Input:
::::::::::
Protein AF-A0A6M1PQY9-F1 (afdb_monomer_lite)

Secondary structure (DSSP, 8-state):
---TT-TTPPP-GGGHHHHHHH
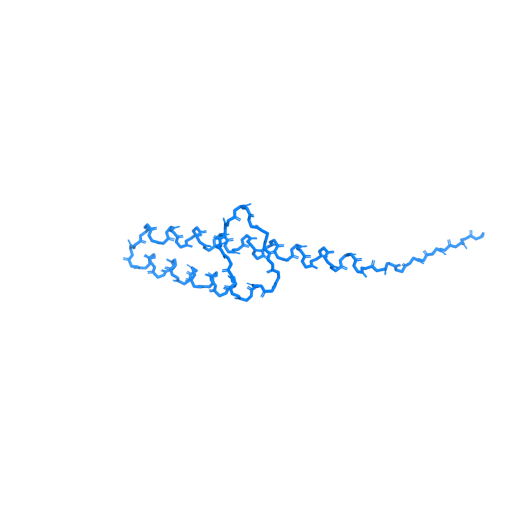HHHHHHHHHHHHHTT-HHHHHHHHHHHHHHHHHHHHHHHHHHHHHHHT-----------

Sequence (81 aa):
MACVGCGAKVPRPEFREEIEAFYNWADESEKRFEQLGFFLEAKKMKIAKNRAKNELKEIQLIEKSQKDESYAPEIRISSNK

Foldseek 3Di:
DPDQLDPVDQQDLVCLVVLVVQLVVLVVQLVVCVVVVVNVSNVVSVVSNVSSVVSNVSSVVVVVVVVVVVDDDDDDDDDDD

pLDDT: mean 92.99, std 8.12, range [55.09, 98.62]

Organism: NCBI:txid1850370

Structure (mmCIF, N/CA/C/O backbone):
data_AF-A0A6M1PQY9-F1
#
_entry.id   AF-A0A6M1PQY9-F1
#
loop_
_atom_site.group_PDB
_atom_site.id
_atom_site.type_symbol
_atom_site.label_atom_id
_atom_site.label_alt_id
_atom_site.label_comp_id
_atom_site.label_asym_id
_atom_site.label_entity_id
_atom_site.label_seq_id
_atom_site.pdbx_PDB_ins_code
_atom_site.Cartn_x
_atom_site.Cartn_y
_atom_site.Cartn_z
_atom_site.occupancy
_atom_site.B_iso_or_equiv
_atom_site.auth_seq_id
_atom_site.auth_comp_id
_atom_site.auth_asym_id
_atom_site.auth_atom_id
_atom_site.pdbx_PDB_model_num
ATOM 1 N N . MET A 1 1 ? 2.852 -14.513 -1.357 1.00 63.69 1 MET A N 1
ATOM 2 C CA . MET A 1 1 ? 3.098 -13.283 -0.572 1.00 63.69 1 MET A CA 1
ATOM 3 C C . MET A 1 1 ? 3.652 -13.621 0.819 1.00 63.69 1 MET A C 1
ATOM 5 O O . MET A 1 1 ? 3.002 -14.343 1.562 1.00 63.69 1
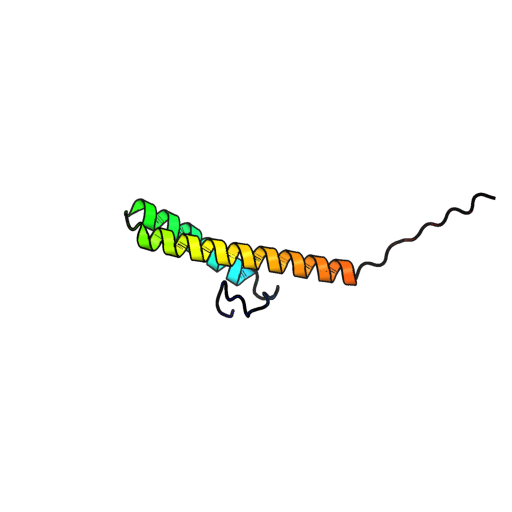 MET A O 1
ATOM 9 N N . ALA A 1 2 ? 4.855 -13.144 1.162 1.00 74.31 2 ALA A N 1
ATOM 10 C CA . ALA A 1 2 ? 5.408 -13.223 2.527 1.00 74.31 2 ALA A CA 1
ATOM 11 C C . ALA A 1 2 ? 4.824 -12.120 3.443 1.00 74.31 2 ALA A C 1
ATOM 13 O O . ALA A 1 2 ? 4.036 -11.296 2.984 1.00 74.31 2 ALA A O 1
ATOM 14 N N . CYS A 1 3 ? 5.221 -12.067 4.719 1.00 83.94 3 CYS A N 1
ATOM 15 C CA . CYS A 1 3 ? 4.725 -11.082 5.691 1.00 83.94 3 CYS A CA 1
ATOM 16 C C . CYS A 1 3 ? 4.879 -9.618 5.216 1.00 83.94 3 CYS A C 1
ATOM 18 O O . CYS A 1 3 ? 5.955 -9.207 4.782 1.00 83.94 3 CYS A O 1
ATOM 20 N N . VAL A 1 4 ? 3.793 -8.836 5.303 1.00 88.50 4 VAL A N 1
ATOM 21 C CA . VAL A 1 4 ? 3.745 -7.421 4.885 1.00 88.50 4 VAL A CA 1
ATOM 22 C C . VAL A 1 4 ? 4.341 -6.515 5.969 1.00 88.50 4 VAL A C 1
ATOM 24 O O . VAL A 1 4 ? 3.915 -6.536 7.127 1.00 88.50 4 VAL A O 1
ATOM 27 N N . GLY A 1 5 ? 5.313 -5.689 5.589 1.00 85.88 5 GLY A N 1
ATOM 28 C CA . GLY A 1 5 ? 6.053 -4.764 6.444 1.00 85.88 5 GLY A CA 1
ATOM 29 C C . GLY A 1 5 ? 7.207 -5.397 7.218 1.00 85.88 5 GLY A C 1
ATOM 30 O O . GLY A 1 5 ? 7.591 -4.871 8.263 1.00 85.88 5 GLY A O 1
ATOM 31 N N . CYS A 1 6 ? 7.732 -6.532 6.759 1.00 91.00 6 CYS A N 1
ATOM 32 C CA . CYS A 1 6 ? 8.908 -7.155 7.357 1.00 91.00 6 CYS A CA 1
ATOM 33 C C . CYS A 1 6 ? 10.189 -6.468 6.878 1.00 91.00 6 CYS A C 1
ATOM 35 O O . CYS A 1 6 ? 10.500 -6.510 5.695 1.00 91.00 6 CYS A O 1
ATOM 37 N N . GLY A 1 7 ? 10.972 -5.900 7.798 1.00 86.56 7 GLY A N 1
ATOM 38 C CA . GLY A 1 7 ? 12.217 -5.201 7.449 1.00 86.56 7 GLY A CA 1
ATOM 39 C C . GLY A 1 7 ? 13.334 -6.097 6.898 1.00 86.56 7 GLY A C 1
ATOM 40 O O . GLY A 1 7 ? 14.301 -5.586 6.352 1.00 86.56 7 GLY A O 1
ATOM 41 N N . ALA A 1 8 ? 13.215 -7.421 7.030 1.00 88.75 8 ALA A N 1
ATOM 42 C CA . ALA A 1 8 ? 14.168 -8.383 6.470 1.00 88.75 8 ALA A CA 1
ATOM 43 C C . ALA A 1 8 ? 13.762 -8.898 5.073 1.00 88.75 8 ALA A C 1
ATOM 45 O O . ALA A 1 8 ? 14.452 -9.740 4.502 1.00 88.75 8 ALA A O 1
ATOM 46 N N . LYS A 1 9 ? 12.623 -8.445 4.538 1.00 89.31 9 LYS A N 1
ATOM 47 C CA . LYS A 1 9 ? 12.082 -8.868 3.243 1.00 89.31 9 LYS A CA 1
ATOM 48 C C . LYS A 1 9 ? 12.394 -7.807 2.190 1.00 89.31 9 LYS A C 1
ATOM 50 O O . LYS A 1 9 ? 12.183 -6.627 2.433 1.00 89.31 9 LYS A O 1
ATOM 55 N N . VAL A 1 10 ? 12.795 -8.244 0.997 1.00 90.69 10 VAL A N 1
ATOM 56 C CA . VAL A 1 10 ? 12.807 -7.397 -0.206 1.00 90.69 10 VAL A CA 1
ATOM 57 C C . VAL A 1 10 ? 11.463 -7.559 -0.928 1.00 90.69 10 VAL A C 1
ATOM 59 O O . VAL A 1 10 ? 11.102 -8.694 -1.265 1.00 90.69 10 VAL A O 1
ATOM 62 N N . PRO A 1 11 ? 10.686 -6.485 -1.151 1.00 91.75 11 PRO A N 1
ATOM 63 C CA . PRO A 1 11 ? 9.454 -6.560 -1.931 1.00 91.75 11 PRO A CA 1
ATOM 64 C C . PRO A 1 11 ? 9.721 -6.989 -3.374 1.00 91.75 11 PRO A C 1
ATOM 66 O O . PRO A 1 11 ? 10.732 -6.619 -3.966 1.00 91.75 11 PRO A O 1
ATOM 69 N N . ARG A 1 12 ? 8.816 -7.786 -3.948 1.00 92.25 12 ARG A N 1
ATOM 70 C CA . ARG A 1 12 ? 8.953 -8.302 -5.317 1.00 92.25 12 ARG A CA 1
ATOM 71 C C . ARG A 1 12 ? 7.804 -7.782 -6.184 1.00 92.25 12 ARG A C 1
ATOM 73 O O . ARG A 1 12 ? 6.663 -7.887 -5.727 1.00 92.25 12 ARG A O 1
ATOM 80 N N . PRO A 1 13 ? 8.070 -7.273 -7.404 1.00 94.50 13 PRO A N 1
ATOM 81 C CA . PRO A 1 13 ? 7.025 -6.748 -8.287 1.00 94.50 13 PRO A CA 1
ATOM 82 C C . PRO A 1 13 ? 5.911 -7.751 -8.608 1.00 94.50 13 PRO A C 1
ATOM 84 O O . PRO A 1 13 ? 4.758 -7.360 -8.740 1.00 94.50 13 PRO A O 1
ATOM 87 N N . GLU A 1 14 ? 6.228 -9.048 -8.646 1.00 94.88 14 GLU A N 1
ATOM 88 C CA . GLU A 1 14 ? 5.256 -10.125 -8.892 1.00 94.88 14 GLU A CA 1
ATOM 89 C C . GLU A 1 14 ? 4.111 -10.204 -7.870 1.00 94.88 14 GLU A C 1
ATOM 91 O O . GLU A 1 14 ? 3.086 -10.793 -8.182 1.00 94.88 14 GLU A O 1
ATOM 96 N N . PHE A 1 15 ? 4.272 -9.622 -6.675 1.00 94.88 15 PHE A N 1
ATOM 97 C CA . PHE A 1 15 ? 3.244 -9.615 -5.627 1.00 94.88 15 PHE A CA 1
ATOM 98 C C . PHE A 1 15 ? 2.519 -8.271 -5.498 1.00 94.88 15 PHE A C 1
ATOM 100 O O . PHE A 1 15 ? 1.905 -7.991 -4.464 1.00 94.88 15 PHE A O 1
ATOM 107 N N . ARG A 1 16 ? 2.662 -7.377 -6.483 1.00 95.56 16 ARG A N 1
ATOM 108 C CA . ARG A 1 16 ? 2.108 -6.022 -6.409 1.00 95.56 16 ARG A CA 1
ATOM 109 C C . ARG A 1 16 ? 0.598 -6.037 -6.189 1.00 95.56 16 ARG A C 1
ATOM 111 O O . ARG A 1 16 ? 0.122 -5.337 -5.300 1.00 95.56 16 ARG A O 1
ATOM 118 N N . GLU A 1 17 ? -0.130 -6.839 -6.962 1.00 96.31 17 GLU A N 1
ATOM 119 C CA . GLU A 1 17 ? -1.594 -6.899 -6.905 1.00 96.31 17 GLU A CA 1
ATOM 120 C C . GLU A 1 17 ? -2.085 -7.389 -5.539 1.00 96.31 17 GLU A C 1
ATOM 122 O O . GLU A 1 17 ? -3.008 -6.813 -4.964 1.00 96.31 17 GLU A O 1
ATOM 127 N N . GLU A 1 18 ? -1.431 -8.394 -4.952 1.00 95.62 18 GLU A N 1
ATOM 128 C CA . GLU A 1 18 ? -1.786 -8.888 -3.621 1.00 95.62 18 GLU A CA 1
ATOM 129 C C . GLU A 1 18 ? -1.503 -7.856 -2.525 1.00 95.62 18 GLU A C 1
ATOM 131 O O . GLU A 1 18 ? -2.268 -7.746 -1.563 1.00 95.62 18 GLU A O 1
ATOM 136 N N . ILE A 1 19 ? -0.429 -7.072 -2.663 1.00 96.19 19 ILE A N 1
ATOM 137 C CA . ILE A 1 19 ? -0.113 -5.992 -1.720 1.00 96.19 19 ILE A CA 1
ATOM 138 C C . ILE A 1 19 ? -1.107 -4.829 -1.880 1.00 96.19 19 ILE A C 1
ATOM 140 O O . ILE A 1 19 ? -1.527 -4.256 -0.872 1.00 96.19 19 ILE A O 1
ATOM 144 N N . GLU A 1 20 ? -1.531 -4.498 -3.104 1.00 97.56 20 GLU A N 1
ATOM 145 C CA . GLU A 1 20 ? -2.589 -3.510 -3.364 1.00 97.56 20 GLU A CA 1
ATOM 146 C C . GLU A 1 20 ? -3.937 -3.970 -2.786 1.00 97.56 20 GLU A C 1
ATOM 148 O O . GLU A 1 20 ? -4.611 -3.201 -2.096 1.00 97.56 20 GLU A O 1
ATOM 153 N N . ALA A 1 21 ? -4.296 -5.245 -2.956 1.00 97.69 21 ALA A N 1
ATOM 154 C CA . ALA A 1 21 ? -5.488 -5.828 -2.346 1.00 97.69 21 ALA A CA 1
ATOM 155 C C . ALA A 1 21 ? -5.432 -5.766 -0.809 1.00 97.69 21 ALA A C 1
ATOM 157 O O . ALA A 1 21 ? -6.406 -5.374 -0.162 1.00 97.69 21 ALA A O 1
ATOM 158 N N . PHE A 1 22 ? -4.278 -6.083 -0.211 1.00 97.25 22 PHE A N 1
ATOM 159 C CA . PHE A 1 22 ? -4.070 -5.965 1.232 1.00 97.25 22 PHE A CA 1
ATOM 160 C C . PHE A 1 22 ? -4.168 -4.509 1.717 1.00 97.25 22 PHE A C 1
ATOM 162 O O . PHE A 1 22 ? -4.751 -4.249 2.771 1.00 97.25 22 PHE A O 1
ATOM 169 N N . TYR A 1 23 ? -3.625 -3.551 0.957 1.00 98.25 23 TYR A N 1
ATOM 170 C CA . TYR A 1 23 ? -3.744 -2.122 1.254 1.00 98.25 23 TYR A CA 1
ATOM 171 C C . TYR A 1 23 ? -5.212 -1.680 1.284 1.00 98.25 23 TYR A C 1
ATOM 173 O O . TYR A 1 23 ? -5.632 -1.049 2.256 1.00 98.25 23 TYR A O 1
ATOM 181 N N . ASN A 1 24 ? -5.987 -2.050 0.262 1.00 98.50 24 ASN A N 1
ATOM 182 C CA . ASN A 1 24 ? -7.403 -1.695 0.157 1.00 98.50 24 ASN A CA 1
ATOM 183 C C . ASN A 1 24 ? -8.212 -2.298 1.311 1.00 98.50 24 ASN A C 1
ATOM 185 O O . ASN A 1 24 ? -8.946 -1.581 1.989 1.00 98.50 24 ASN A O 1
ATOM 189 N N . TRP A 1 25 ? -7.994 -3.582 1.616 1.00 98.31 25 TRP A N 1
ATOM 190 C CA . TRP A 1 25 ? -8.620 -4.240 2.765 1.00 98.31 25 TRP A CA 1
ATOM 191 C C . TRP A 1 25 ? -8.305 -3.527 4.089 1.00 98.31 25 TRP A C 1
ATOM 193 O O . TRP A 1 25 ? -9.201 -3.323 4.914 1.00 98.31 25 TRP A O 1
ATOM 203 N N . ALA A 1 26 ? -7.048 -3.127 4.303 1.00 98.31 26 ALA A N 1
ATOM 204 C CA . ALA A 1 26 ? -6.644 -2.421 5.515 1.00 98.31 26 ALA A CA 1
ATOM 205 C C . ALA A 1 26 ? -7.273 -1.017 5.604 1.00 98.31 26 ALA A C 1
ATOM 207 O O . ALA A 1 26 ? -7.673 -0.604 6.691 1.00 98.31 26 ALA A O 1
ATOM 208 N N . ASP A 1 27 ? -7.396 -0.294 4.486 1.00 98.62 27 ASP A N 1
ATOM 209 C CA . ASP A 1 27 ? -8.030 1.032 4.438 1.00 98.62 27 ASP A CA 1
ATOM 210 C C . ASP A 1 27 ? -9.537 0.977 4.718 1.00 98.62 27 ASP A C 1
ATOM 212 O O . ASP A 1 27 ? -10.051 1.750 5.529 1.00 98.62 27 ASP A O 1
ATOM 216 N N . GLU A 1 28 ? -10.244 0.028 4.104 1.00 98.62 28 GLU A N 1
::::::::::
Work item: Copy out, word for word, the part of the entries above that begins at the line with "ATOM 30 O O" and ends at the line with "ATOM 81 C CA", including both.

Result below:
ATOM 30 O O . GLY A 1 5 ? 7.591 -4.871 8.263 1.00 85.88 5 GLY A O 1
ATOM 31 N N . CYS A 1 6 ? 7.732 -6.532 6.759 1.00 91.00 6 CYS A N 1
ATOM 32 C CA . CYS A 1 6 ? 8.908 -7.155 7.357 1.00 91.00 6 CYS A CA 1
ATOM 33 C C . CYS A 1 6 ? 10.189 -6.468 6.878 1.00 91.00 6 CYS A C 1
ATOM 35 O O . CYS A 1 6 ? 10.500 -6.510 5.695 1.00 91.00 6 CYS A O 1
ATOM 37 N N . GLY A 1 7 ? 10.972 -5.900 7.798 1.00 86.56 7 GLY A N 1
ATOM 38 C CA . GLY A 1 7 ? 12.217 -5.201 7.449 1.00 86.56 7 GLY A CA 1
ATOM 39 C C . GLY A 1 7 ? 13.334 -6.097 6.898 1.00 86.56 7 GLY A C 1
ATOM 40 O O . GLY A 1 7 ? 14.301 -5.586 6.352 1.00 86.56 7 GLY A O 1
ATOM 41 N N . ALA A 1 8 ? 13.215 -7.421 7.030 1.00 88.75 8 ALA A N 1
ATOM 42 C CA . ALA A 1 8 ? 14.168 -8.383 6.470 1.00 88.75 8 ALA A CA 1
ATOM 43 C C . ALA A 1 8 ? 13.762 -8.898 5.073 1.00 88.75 8 ALA A C 1
ATOM 45 O O . ALA A 1 8 ? 14.452 -9.740 4.502 1.00 88.75 8 ALA A O 1
ATOM 46 N N . LYS A 1 9 ? 12.623 -8.445 4.538 1.00 89.31 9 LYS A N 1
ATOM 47 C CA . LYS A 1 9 ? 12.082 -8.868 3.243 1.00 89.31 9 LYS A CA 1
ATOM 48 C C . LYS A 1 9 ? 12.394 -7.807 2.190 1.00 89.31 9 LYS A C 1
ATOM 50 O O . LYS A 1 9 ? 12.183 -6.627 2.433 1.00 89.31 9 LYS A O 1
ATOM 55 N N . VAL A 1 10 ? 12.795 -8.244 0.997 1.00 90.69 10 VAL A N 1
ATOM 56 C CA . VAL A 1 10 ? 12.807 -7.397 -0.206 1.00 90.69 10 VAL A CA 1
ATOM 57 C C . VAL A 1 10 ? 11.463 -7.559 -0.928 1.00 90.69 10 VAL A C 1
ATOM 59 O O . VAL A 1 10 ? 11.102 -8.694 -1.265 1.00 90.69 10 VAL A O 1
ATOM 62 N N . PRO A 1 11 ? 10.686 -6.485 -1.151 1.00 91.75 11 PRO A N 1
ATOM 63 C CA . PRO A 1 11 ? 9.454 -6.560 -1.931 1.00 91.75 11 PRO A CA 1
ATOM 64 C C . PRO A 1 11 ? 9.721 -6.989 -3.374 1.00 91.75 11 PRO A C 1
ATOM 66 O O . PRO A 1 11 ? 10.732 -6.619 -3.966 1.00 91.75 11 PRO A O 1
ATOM 69 N N . ARG A 1 12 ? 8.816 -7.786 -3.948 1.00 92.25 12 ARG A N 1
ATOM 70 C CA . ARG A 1 12 ? 8.953 -8.302 -5.317 1.00 92.25 12 ARG A CA 1
ATOM 71 C C . ARG A 1 12 ? 7.804 -7.782 -6.184 1.00 92.25 12 ARG A C 1
ATOM 73 O O . ARG A 1 12 ? 6.663 -7.887 -5.727 1.00 92.25 12 ARG A O 1
ATOM 80 N N . PRO A 1 13 ? 8.070 -7.273 -7.404 1.00 94.50 13 PRO A N 1
ATOM 81 C CA . PRO A 1 13 ? 7.025 -6.748 -8.287 1.00 94.50 13 PRO A CA 1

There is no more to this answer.